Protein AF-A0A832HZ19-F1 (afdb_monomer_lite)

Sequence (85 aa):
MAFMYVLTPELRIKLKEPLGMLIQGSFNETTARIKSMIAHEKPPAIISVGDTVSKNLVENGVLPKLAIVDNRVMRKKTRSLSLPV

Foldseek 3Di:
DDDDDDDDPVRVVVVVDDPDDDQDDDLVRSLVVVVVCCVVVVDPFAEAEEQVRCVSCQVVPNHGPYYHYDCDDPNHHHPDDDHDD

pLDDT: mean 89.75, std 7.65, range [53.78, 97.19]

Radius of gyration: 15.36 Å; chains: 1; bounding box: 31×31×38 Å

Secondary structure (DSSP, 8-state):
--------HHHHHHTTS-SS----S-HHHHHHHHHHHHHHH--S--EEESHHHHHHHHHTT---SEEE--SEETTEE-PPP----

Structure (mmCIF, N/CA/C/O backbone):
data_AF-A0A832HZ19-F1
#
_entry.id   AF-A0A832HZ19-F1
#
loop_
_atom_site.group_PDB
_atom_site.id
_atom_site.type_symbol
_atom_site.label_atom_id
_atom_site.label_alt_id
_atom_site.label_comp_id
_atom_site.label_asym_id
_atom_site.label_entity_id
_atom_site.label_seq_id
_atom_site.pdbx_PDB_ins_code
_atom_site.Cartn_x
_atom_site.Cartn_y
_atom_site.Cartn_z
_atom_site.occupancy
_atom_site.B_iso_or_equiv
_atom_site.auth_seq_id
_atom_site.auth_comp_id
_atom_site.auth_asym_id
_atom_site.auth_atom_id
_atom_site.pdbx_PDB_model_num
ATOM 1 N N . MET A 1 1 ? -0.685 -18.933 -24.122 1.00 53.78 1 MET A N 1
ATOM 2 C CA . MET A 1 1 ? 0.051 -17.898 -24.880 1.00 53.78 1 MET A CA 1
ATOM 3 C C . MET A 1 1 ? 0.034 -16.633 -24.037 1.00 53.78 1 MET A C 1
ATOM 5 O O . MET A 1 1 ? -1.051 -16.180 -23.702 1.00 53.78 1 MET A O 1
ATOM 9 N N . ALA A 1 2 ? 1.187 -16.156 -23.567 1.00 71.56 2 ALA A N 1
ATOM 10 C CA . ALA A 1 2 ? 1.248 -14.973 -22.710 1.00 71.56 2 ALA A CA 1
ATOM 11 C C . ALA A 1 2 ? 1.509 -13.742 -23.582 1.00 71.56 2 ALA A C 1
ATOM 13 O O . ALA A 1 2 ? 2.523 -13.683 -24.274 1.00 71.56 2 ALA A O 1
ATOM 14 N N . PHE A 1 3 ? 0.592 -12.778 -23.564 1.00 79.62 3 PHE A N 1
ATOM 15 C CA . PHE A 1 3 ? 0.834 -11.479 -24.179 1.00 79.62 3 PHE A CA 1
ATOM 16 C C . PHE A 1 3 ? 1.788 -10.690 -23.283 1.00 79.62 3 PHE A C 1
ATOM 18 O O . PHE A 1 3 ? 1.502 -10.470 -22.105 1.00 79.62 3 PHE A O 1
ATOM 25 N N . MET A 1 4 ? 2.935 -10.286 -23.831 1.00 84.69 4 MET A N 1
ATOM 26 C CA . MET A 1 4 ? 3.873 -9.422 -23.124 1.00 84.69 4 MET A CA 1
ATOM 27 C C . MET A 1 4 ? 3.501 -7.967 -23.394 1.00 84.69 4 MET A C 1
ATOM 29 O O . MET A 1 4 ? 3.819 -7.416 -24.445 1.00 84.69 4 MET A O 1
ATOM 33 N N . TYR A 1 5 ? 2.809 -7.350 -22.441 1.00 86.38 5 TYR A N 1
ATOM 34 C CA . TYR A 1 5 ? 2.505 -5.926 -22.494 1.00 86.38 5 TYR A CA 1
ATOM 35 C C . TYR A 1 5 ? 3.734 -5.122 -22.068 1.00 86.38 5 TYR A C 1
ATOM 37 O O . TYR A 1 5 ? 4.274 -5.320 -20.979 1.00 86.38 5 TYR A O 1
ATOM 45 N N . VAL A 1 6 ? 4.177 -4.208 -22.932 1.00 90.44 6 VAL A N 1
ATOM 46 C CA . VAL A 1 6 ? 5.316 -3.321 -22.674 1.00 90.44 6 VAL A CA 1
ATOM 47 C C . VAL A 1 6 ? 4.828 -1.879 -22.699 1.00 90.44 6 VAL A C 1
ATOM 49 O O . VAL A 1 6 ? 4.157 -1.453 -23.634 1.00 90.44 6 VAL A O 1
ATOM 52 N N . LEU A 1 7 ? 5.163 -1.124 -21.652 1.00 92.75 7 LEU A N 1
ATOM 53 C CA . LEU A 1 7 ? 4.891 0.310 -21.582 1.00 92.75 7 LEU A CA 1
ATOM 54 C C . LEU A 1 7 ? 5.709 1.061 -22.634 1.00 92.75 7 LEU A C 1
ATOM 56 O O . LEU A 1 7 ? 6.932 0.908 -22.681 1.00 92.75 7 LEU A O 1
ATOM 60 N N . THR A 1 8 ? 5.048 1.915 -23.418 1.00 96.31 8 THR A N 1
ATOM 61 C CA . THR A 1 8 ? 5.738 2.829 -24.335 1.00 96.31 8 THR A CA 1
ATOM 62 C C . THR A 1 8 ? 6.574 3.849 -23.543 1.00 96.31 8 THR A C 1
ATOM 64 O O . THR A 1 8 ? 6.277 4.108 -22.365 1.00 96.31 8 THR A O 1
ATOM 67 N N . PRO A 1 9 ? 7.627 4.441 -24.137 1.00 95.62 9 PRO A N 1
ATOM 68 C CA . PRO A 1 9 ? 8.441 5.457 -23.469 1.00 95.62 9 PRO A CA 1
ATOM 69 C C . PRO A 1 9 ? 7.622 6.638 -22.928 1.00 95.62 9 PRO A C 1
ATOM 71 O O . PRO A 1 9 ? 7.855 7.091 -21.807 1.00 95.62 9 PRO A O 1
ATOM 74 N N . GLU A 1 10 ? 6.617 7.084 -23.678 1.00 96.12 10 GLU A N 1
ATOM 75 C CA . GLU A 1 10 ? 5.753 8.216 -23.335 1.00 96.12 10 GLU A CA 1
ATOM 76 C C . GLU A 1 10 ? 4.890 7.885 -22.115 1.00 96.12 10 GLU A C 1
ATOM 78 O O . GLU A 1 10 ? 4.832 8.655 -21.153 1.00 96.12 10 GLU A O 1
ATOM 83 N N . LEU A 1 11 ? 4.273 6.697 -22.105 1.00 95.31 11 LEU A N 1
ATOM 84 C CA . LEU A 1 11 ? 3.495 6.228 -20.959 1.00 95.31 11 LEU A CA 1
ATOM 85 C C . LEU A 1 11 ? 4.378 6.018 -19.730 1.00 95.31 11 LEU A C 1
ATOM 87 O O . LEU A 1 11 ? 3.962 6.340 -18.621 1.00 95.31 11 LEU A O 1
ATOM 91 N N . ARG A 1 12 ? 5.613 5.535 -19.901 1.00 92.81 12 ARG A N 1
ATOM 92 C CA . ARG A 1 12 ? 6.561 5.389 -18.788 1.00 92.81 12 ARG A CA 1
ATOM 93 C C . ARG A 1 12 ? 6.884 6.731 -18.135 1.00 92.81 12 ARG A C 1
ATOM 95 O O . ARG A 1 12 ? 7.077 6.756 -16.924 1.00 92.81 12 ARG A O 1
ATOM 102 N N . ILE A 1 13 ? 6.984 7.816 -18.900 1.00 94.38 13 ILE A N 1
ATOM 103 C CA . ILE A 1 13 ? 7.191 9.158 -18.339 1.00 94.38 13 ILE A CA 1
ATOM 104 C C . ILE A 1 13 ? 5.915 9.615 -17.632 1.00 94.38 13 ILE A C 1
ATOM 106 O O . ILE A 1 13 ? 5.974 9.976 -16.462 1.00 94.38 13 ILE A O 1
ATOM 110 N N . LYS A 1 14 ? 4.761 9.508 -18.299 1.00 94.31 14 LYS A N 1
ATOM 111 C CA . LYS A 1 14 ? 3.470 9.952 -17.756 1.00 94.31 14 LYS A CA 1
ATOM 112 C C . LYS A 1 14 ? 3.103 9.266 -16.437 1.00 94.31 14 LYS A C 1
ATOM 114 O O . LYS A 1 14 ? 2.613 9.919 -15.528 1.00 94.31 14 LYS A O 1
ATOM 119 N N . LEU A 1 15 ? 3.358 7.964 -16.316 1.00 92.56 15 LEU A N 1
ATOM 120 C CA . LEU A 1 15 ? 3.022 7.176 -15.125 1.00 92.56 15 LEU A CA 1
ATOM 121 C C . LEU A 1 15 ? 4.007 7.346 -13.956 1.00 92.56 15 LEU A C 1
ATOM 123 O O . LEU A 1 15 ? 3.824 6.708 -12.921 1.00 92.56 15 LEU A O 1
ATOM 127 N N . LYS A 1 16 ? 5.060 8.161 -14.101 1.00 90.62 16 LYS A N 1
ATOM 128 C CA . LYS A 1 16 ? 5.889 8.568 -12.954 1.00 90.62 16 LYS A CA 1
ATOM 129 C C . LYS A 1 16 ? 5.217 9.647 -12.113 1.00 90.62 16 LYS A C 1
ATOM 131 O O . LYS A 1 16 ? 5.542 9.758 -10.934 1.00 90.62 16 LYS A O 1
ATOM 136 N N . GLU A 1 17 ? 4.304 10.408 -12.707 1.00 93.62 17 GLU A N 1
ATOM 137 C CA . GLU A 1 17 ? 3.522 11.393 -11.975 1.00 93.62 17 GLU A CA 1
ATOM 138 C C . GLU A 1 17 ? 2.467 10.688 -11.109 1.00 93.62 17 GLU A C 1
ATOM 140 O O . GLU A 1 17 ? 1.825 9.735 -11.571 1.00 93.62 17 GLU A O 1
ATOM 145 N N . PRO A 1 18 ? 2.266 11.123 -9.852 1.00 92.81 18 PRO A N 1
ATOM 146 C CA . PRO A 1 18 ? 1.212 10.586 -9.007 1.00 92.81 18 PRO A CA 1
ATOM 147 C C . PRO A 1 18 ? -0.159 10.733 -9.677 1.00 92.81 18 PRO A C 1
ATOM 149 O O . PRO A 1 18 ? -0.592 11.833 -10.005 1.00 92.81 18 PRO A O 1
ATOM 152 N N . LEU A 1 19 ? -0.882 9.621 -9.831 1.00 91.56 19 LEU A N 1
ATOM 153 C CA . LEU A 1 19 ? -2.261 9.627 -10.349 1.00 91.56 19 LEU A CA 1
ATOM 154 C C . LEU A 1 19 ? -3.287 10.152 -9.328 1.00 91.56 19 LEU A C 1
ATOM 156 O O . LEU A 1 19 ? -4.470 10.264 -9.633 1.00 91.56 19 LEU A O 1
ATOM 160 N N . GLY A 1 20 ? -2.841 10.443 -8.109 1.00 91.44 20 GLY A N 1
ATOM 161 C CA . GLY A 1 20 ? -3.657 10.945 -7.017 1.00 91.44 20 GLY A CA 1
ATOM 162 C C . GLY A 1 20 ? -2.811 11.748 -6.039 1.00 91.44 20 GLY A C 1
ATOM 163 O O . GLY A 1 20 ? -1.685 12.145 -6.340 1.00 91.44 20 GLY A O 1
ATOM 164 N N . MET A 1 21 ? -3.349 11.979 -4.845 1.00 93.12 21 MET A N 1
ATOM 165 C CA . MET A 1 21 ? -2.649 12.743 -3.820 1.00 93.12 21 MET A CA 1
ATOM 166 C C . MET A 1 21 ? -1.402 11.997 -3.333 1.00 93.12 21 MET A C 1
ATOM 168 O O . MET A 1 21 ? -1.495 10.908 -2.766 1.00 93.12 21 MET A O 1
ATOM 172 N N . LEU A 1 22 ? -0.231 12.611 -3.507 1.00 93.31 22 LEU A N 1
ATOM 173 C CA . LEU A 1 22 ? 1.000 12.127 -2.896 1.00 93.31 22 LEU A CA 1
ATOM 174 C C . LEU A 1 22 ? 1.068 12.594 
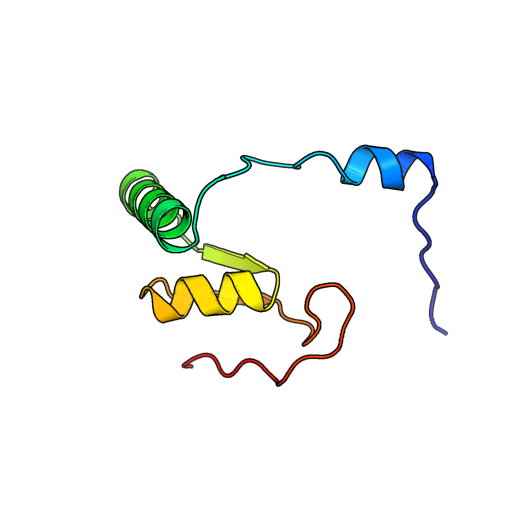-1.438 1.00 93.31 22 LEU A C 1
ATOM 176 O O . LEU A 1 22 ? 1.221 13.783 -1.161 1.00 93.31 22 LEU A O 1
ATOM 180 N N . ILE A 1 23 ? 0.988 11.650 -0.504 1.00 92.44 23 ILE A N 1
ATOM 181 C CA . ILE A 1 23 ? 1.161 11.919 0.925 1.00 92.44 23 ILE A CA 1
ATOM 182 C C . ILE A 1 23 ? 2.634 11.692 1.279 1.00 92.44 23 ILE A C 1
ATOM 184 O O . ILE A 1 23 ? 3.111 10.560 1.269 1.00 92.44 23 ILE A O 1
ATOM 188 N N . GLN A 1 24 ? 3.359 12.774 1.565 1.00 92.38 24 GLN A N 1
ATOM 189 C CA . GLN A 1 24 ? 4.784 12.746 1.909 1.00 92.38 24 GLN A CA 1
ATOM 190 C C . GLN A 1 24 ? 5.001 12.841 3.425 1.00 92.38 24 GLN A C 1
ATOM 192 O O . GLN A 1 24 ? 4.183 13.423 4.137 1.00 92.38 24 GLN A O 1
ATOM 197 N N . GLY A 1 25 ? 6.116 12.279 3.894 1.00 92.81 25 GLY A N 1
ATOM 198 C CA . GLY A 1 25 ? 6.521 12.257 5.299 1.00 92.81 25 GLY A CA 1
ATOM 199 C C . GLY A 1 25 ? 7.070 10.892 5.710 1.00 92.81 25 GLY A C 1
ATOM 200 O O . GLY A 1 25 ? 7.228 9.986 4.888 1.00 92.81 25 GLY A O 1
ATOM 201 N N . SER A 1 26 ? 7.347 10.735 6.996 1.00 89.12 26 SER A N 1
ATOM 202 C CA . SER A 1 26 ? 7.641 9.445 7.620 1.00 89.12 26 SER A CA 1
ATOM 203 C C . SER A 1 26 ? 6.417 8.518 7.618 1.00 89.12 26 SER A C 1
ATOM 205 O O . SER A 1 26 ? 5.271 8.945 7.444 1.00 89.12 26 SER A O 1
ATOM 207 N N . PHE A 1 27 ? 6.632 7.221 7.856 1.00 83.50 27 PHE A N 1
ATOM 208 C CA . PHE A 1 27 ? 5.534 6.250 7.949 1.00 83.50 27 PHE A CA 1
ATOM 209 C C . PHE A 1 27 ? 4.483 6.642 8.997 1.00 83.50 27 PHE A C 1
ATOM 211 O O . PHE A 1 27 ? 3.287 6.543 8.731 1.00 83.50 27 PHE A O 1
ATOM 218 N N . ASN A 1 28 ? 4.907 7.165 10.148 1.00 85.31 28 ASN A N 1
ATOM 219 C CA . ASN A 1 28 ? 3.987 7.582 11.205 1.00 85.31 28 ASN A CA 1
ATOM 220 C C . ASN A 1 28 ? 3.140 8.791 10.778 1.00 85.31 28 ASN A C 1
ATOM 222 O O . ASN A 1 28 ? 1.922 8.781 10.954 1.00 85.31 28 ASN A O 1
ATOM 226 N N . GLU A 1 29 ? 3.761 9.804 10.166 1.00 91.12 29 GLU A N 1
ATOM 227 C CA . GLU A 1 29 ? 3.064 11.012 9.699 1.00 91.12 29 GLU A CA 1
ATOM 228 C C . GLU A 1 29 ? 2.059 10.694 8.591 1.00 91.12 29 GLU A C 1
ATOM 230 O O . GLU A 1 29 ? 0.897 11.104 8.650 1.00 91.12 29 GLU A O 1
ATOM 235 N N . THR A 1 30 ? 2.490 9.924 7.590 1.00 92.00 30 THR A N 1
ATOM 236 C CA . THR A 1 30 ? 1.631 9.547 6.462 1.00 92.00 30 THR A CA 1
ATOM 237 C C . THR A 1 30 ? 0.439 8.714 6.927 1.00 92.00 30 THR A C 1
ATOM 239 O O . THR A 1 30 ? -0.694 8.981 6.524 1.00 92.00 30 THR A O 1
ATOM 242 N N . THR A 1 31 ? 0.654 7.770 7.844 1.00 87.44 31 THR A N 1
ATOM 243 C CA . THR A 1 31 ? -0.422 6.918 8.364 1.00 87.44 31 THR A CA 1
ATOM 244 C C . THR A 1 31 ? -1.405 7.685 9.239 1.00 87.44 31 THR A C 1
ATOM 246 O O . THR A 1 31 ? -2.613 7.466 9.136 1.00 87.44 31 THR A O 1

▶ _What you should do_
Keep both end lines and retype everything in the records above from the line containing "ATOM 95 O O" through the line containing "ATOM 128 C CA", exactly, with nothing else.

▶ _Exercise solution_
ATOM 95 O O . ARG A 1 12 ? 7.077 6.756 -16.924 1.00 92.81 12 ARG A O 1
ATOM 102 N N . ILE A 1 13 ? 6.984 7.816 -18.900 1.00 94.38 13 ILE A N 1
ATOM 103 C CA . ILE A 1 13 ? 7.191 9.158 -18.339 1.00 94.38 13 ILE A CA 1
ATOM 104 C C . ILE A 1 13 ? 5.915 9.615 -17.632 1.00 94.38 13 ILE A C 1
ATOM 106 O O . ILE A 1 13 ? 5.974 9.976 -16.462 1.00 94.38 13 ILE A O 1
ATOM 110 N N . LYS A 1 14 ? 4.761 9.508 -18.299 1.00 94.31 14 LYS A N 1
ATOM 111 C CA . LYS A 1 14 ? 3.470 9.952 -17.756 1.00 94.31 14 LYS A CA 1
ATOM 112 C C . LYS A 1 14 ? 3.103 9.266 -16.437 1.00 94.31 14 LYS A C 1
ATOM 114 O O . LYS A 1 14 ? 2.613 9.919 -15.528 1.00 94.31 14 LYS A O 1
ATOM 119 N N . LEU A 1 15 ? 3.358 7.964 -16.316 1.00 92.56 15 LEU A N 1
ATOM 120 C CA . LEU A 1 15 ? 3.022 7.176 -15.125 1.00 92.56 15 LEU A CA 1
ATOM 121 C C . LEU A 1 15 ? 4.007 7.346 -13.956 1.00 92.56 15 LEU A C 1
ATOM 123 O O . LEU A 1 15 ? 3.824 6.708 -12.921 1.00 92.56 15 LEU A O 1
ATOM 127 N N . LYS A 1 16 ? 5.060 8.161 -14.101 1.00 90.62 16 LYS A N 1
ATOM 128 C CA . LYS A 1 16 ? 5.889 8.568 -12.954 1.00 90.62 16 LYS A CA 1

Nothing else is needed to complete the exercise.